- [EXERCISE BRIEF]: What is needed here is an exact repetition of the records below, beginning at the line that has "ATOM 417 C CA" and stopping after the line that has "ATOM 472 C CA".

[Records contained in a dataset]
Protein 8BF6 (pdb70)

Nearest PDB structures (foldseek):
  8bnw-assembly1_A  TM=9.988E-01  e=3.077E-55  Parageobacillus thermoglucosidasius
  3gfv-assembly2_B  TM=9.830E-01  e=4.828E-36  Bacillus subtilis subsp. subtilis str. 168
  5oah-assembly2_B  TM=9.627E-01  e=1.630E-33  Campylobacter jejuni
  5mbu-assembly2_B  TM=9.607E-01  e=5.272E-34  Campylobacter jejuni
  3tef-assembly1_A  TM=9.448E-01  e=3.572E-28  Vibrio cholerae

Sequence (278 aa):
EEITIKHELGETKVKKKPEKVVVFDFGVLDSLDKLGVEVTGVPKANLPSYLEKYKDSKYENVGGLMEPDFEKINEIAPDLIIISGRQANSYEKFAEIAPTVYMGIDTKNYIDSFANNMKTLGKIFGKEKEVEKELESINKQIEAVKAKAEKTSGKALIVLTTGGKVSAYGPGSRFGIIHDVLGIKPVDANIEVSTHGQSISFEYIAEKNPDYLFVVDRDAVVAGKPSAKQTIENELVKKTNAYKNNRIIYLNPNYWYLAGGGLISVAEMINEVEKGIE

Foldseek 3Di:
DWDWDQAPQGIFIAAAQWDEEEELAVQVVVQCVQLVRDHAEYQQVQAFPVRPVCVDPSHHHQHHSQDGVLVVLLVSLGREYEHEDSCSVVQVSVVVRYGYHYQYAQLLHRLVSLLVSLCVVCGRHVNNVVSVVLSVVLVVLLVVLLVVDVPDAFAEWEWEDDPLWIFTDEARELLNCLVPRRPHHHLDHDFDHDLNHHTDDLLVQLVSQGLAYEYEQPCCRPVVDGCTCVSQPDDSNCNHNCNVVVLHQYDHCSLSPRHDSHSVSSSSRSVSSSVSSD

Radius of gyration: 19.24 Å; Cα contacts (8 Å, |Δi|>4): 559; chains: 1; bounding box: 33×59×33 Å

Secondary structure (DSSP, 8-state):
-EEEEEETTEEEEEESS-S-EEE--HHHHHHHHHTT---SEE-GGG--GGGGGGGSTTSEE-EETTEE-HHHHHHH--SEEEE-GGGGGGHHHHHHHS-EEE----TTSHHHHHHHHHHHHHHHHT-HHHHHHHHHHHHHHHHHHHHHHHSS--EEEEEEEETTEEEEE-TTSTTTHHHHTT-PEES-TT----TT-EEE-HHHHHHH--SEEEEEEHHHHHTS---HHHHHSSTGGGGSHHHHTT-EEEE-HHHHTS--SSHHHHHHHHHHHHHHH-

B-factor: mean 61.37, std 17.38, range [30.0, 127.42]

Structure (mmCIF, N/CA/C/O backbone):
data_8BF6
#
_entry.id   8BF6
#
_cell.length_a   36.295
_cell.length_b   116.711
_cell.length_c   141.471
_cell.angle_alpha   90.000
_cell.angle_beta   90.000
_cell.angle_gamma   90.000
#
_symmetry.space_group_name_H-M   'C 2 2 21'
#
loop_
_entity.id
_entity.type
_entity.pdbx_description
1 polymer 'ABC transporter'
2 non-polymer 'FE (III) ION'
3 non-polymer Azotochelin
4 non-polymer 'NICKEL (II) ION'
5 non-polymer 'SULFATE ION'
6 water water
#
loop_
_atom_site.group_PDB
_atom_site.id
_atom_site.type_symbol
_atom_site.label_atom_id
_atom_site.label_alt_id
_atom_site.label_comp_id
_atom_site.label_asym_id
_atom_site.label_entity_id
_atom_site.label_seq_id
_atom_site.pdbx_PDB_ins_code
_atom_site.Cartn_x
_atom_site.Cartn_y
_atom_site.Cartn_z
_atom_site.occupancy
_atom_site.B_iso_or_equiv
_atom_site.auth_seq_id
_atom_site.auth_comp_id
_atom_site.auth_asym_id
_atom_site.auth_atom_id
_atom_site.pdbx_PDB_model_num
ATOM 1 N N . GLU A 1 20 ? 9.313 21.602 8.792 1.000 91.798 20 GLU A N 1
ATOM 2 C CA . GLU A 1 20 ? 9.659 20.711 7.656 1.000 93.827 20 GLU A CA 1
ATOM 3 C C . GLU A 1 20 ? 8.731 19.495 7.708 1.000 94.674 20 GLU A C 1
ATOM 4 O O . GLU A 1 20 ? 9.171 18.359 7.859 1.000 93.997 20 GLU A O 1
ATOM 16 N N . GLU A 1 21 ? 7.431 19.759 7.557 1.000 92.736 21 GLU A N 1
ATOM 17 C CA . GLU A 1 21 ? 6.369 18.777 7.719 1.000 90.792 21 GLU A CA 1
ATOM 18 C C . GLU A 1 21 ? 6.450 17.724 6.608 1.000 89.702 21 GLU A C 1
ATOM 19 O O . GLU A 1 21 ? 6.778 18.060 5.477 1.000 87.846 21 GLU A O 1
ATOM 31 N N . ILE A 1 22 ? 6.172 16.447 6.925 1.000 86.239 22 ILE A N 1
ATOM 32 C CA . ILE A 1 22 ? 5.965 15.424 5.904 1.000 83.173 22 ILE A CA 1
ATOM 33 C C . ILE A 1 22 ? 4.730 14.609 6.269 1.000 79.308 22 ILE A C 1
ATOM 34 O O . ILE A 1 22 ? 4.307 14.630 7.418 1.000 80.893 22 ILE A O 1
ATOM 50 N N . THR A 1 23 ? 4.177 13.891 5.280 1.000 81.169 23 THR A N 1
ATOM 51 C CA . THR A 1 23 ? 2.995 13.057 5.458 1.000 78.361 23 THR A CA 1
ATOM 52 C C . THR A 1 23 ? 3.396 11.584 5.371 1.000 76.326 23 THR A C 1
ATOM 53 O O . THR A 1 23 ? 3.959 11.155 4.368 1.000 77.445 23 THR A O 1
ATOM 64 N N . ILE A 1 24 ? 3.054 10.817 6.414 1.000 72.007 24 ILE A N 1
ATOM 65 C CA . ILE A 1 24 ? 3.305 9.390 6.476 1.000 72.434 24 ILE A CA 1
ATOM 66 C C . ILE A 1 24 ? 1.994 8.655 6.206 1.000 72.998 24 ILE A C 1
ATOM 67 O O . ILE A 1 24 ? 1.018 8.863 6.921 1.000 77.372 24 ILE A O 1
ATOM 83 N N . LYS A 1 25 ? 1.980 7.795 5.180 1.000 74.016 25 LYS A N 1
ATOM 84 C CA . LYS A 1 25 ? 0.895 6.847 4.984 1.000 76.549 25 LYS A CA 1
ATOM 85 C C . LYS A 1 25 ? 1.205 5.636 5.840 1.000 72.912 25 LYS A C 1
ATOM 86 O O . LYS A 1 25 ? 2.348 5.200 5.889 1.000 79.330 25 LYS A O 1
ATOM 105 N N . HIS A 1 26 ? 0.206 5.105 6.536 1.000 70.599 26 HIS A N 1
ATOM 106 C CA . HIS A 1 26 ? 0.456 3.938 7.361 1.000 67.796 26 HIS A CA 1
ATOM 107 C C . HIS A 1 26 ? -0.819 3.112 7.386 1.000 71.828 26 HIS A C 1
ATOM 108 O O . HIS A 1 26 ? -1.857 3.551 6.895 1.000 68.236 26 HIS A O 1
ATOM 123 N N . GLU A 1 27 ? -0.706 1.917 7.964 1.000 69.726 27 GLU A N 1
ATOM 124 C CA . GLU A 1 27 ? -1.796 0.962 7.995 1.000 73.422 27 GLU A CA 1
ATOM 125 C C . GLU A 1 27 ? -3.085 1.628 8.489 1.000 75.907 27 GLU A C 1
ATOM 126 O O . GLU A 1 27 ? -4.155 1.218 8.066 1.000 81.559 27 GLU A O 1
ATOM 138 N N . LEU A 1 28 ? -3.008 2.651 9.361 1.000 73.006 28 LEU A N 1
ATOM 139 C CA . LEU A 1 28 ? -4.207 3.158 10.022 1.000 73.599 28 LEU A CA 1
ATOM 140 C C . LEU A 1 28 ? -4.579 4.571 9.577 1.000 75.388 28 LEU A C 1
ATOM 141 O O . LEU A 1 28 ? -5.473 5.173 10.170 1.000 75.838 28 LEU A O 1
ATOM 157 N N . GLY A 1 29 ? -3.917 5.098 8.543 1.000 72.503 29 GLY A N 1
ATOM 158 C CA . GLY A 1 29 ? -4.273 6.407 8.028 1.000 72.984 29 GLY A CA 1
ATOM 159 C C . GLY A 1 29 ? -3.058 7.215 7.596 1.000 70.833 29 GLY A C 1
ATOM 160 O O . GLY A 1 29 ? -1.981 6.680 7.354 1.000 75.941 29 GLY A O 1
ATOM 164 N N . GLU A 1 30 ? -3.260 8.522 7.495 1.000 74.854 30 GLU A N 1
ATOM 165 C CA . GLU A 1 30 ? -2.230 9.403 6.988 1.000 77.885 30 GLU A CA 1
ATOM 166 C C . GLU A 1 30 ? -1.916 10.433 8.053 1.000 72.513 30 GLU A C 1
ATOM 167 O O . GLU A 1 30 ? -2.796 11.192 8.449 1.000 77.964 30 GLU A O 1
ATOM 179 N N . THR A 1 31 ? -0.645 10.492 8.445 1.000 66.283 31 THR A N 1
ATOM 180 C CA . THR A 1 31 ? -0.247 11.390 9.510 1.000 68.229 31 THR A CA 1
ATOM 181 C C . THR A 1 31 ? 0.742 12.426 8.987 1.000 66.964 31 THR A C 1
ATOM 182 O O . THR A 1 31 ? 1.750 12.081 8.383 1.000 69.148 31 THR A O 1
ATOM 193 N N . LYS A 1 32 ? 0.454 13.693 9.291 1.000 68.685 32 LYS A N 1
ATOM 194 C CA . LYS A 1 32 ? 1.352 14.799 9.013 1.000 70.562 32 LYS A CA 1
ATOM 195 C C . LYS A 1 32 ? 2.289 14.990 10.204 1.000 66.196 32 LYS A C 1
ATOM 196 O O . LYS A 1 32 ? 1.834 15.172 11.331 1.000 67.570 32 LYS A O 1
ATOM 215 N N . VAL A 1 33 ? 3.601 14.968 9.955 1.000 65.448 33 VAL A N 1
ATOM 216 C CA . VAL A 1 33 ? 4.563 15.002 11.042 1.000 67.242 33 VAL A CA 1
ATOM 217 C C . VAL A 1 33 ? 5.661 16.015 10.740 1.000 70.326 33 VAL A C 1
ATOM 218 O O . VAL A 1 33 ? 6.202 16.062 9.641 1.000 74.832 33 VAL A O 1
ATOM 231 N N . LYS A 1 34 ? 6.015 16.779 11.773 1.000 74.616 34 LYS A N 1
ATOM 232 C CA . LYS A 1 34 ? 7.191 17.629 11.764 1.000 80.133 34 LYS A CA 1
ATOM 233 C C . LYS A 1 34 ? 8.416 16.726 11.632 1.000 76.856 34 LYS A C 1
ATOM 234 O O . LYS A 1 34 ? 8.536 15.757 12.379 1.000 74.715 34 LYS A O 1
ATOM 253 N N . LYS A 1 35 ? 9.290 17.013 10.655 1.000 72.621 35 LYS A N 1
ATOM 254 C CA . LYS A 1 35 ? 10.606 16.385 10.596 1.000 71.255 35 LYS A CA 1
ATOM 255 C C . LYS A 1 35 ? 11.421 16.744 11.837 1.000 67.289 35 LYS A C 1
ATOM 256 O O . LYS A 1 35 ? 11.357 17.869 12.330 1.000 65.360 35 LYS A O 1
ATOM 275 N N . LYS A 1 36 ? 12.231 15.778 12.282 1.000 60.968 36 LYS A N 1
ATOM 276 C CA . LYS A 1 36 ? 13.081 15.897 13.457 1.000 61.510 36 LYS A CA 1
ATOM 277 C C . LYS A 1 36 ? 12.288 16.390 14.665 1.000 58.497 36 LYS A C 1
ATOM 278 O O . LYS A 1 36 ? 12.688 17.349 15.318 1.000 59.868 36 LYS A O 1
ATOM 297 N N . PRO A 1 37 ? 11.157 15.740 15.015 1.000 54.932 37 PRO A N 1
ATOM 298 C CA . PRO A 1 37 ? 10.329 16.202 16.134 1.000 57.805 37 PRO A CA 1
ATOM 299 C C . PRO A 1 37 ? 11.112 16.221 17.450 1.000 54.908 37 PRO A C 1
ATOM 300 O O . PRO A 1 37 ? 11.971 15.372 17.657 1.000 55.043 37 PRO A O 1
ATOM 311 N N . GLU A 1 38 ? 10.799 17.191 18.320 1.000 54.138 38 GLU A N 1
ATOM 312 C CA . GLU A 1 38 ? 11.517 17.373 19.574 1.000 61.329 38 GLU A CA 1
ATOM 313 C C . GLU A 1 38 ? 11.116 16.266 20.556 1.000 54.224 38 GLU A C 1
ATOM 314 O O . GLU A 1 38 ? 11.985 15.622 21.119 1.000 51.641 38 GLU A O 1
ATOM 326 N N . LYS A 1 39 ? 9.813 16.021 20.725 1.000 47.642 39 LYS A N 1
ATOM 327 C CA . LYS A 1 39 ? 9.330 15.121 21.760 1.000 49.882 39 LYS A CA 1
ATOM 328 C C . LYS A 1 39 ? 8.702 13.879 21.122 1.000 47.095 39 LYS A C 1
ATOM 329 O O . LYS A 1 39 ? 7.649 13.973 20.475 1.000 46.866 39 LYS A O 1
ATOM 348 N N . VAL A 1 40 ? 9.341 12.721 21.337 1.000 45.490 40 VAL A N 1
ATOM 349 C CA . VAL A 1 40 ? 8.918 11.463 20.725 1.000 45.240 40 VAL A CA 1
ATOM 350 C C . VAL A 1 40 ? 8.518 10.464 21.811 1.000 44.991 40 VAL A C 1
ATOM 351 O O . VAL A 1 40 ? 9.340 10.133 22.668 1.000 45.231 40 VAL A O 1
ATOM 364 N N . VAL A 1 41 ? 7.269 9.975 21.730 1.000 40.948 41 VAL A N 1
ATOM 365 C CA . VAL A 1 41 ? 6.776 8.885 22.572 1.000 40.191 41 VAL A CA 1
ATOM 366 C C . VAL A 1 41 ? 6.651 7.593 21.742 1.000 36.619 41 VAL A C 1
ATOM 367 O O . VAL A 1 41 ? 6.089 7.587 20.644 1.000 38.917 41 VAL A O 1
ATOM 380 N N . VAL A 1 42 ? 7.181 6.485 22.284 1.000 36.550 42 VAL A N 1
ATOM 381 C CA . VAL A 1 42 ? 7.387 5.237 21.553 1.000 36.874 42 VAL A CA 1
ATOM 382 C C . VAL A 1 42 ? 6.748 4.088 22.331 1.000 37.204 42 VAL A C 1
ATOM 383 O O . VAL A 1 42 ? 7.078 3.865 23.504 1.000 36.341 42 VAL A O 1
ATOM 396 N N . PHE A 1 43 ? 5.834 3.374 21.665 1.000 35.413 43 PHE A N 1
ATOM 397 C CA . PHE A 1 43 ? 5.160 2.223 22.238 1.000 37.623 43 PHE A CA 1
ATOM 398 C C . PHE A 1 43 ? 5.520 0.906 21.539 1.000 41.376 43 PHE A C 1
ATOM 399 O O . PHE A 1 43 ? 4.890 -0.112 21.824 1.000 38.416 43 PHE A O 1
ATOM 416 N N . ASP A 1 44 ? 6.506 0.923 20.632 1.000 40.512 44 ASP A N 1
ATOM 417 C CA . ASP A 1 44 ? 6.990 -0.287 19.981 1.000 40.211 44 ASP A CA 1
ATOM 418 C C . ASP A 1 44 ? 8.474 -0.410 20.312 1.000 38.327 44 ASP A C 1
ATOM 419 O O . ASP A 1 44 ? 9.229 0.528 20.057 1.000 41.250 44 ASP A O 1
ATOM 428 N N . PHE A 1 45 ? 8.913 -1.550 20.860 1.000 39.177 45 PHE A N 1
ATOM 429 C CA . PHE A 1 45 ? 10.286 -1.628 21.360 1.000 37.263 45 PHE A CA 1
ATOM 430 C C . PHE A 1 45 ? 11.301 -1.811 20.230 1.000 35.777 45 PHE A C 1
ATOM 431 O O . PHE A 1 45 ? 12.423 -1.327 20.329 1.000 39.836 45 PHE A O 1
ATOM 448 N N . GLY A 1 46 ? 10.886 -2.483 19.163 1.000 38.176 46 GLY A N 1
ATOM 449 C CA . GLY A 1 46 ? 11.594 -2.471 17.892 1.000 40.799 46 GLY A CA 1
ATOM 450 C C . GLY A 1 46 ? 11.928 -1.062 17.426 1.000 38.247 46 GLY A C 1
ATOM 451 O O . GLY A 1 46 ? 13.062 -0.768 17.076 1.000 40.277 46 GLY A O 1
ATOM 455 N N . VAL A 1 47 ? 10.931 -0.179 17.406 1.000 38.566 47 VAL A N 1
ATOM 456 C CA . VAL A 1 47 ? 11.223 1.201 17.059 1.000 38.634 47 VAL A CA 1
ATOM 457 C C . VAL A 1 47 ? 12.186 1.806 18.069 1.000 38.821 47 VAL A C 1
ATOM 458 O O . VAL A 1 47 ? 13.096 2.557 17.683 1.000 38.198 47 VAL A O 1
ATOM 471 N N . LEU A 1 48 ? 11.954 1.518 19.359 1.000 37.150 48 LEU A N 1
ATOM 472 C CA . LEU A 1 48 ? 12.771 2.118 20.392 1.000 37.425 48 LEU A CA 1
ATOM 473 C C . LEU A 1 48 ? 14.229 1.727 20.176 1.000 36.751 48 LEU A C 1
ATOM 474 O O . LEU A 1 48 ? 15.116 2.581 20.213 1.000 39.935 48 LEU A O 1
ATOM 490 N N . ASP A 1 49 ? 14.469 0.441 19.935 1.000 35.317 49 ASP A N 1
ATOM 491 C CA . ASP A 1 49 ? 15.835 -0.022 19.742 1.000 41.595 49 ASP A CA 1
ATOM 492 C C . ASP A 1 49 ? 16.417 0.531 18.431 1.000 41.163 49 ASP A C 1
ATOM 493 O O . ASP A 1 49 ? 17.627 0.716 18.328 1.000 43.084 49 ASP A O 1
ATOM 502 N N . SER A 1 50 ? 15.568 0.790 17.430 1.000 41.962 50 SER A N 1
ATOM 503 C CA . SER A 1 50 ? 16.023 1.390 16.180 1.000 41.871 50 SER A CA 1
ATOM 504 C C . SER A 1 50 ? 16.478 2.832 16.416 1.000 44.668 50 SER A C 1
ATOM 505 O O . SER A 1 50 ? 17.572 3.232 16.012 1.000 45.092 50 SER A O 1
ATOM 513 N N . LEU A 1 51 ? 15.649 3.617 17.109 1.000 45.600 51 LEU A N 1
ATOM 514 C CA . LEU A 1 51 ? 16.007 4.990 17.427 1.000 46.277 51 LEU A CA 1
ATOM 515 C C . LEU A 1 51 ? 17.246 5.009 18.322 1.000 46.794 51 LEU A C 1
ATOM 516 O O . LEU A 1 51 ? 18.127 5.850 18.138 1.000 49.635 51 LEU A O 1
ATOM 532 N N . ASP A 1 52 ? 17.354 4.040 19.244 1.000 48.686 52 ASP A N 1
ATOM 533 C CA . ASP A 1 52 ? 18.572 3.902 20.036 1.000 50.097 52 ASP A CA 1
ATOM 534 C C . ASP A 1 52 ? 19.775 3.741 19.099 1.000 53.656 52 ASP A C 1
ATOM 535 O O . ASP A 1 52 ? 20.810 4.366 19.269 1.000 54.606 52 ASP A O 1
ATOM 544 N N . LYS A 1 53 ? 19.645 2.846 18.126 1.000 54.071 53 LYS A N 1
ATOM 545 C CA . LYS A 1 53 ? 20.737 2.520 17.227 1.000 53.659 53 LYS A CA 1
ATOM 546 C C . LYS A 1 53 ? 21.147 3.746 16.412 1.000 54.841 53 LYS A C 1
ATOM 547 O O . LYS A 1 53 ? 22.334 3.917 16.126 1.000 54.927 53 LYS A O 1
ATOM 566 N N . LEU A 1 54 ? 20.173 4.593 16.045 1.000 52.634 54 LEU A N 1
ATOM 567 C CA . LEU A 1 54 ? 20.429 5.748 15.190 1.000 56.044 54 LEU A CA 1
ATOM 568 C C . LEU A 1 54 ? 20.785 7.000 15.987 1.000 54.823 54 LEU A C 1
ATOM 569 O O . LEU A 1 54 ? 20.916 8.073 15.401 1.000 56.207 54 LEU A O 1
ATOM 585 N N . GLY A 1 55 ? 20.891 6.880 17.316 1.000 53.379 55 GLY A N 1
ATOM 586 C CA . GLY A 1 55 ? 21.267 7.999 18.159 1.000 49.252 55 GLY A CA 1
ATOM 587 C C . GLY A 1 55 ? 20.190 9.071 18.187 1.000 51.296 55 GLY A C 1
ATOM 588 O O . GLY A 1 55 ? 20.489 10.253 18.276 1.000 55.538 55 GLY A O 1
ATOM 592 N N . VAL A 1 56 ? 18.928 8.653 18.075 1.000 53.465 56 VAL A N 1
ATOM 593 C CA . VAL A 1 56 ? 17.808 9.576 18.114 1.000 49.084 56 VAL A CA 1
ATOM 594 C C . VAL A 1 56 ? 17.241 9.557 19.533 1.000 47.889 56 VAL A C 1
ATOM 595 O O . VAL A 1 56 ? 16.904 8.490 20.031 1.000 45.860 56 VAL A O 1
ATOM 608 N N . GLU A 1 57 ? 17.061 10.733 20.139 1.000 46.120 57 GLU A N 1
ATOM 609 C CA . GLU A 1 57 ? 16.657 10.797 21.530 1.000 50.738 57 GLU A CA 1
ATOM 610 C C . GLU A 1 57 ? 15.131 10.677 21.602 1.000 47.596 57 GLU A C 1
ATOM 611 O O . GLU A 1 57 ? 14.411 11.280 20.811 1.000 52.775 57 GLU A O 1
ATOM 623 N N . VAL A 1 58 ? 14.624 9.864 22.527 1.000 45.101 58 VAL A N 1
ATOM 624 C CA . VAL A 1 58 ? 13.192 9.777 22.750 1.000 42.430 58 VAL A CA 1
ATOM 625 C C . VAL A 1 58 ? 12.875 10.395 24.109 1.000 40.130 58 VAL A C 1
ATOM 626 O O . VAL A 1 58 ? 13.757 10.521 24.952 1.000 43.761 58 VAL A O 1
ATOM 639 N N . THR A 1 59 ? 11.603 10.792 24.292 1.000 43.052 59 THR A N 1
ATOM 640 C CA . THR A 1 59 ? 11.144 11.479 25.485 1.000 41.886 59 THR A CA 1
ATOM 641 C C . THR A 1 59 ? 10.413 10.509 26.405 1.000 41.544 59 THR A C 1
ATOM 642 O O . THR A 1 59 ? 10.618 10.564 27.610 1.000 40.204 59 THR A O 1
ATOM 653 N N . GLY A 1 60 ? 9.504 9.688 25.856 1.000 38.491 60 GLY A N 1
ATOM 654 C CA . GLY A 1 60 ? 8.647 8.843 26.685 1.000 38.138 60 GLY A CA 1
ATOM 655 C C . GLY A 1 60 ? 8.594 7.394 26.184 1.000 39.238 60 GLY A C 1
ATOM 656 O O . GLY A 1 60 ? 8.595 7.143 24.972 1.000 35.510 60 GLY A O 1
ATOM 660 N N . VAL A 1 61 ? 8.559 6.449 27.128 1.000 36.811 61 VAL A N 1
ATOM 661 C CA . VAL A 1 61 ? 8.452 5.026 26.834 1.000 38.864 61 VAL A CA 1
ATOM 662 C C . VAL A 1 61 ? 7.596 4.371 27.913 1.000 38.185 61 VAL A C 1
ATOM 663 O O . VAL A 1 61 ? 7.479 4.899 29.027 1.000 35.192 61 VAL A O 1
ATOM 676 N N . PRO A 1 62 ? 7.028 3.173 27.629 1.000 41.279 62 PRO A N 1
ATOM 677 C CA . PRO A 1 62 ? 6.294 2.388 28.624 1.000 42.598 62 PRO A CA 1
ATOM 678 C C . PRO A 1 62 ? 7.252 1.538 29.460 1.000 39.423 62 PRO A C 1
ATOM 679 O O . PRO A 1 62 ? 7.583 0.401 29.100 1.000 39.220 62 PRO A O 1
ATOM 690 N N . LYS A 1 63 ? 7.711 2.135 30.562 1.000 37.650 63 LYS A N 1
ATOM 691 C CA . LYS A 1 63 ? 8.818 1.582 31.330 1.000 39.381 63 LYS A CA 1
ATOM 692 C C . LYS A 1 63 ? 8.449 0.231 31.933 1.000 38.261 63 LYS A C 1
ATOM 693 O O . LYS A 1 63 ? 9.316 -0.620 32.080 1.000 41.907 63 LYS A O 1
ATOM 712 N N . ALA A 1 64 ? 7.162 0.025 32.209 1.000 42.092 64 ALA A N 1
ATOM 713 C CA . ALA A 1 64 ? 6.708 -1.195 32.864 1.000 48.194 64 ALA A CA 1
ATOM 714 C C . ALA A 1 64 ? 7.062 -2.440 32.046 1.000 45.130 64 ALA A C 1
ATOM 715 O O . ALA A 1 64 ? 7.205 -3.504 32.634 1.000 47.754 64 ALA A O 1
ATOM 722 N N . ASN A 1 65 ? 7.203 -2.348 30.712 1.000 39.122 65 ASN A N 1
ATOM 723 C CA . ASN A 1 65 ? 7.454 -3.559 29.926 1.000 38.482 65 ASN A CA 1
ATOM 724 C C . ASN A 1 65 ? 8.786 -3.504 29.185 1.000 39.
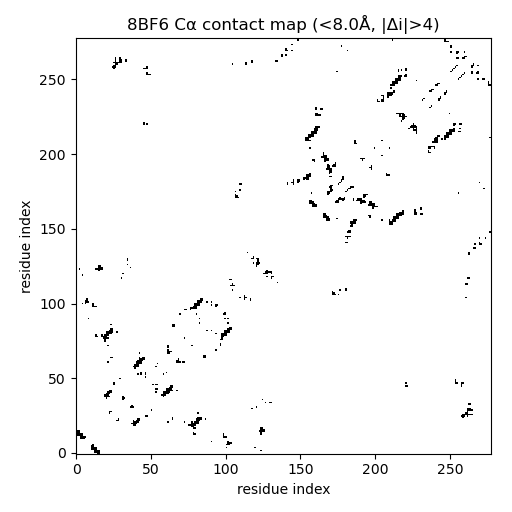093 65 ASN A C 1
ATOM 725 O O . ASN A 1 65 ? 8.941 -4.211 28.206 1.000 37.671 65 ASN A O 1
ATOM 736 N N . LEU A 1 66 ? 9.709 -2.628 29.596 1.000 37.050 66 LEU A N 1
ATOM 737 C CA . LEU A 1 66 ? 10.931 -2.436 28.849 1.000 36.663 66 LEU A CA 1
ATOM 738 C C . LEU A 1 66 ? 11.684 -3.753 28.817 1.000 39.420 66 LEU A C 1
ATOM 739 O O . LEU A 1 66 ? 11.831 -4.367 29.869 1.000 37.349 66 LEU A O 1
ATOM 755 N N . PRO A 1 67 ? 12.181 -4.184 27.632 1.000 40.713 67 PRO A N 1
ATOM 756 C CA . PRO A 1 67 ? 13.080 -5.341 27.532 1.000 39.302 67 PRO A CA 1
ATOM 757 C C . PRO A 1 67 ? 14.410 -5.115 28.251 1.000 41.658 67 PRO A C 1
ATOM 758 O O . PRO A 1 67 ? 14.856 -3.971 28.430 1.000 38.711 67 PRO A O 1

- [PROBLEM SOLUTION]:
ATOM 417 C CA . ASP A 1 44 ? 6.990 -0.287 19.981 1.000 40.211 44 ASP A CA 1
ATOM 418 C C . ASP A 1 44 ? 8.474 -0.410 20.312 1.000 38.327 44 ASP A C 1
ATOM 419 O O . ASP A 1 44 ? 9.229 0.528 20.057 1.000 41.250 44 ASP A O 1
ATOM 428 N N . PHE A 1 45 ? 8.913 -1.550 20.860 1.000 39.177 45 PHE A N 1
ATOM 429 C CA . PHE A 1 45 ? 10.286 -1.628 21.360 1.000 37.263 45 PHE A CA 1
ATOM 430 C C . PHE A 1 45 ? 11.301 -1.811 20.230 1.000 35.777 45 PHE A C 1
ATOM 431 O O . PHE A 1 45 ? 12.423 -1.327 20.329 1.000 39.836 45 PHE A O 1
ATOM 448 N N . GLY A 1 46 ? 10.886 -2.483 19.163 1.000 38.176 46 GLY A N 1
ATOM 449 C CA . GLY A 1 46 ? 11.594 -2.471 17.892 1.000 40.799 46 GLY A CA 1
ATOM 450 C C . GLY A 1 46 ? 11.928 -1.062 17.426 1.000 38.247 46 GLY A C 1
ATOM 451 O O . GLY A 1 46 ? 13.062 -0.768 17.076 1.000 40.277 46 GLY A O 1
ATOM 455 N N . VAL A 1 47 ? 10.931 -0.179 17.406 1.000 38.566 47 VAL A N 1
ATOM 456 C CA . VAL A 1 47 ? 11.223 1.201 17.059 1.000 38.634 47 VAL A CA 1
ATOM 457 C C . VAL A 1 47 ? 12.186 1.806 18.069 1.000 38.821 47 VAL A C 1
ATOM 458 O O . VAL A 1 47 ? 13.096 2.557 17.683 1.000 38.198 47 VAL A O 1
ATOM 471 N N . LEU A 1 48 ? 11.954 1.518 19.359 1.000 37.150 48 LEU A N 1
ATOM 472 C CA . LEU A 1 48 ? 12.771 2.118 20.392 1.000 37.425 48 LEU A CA 1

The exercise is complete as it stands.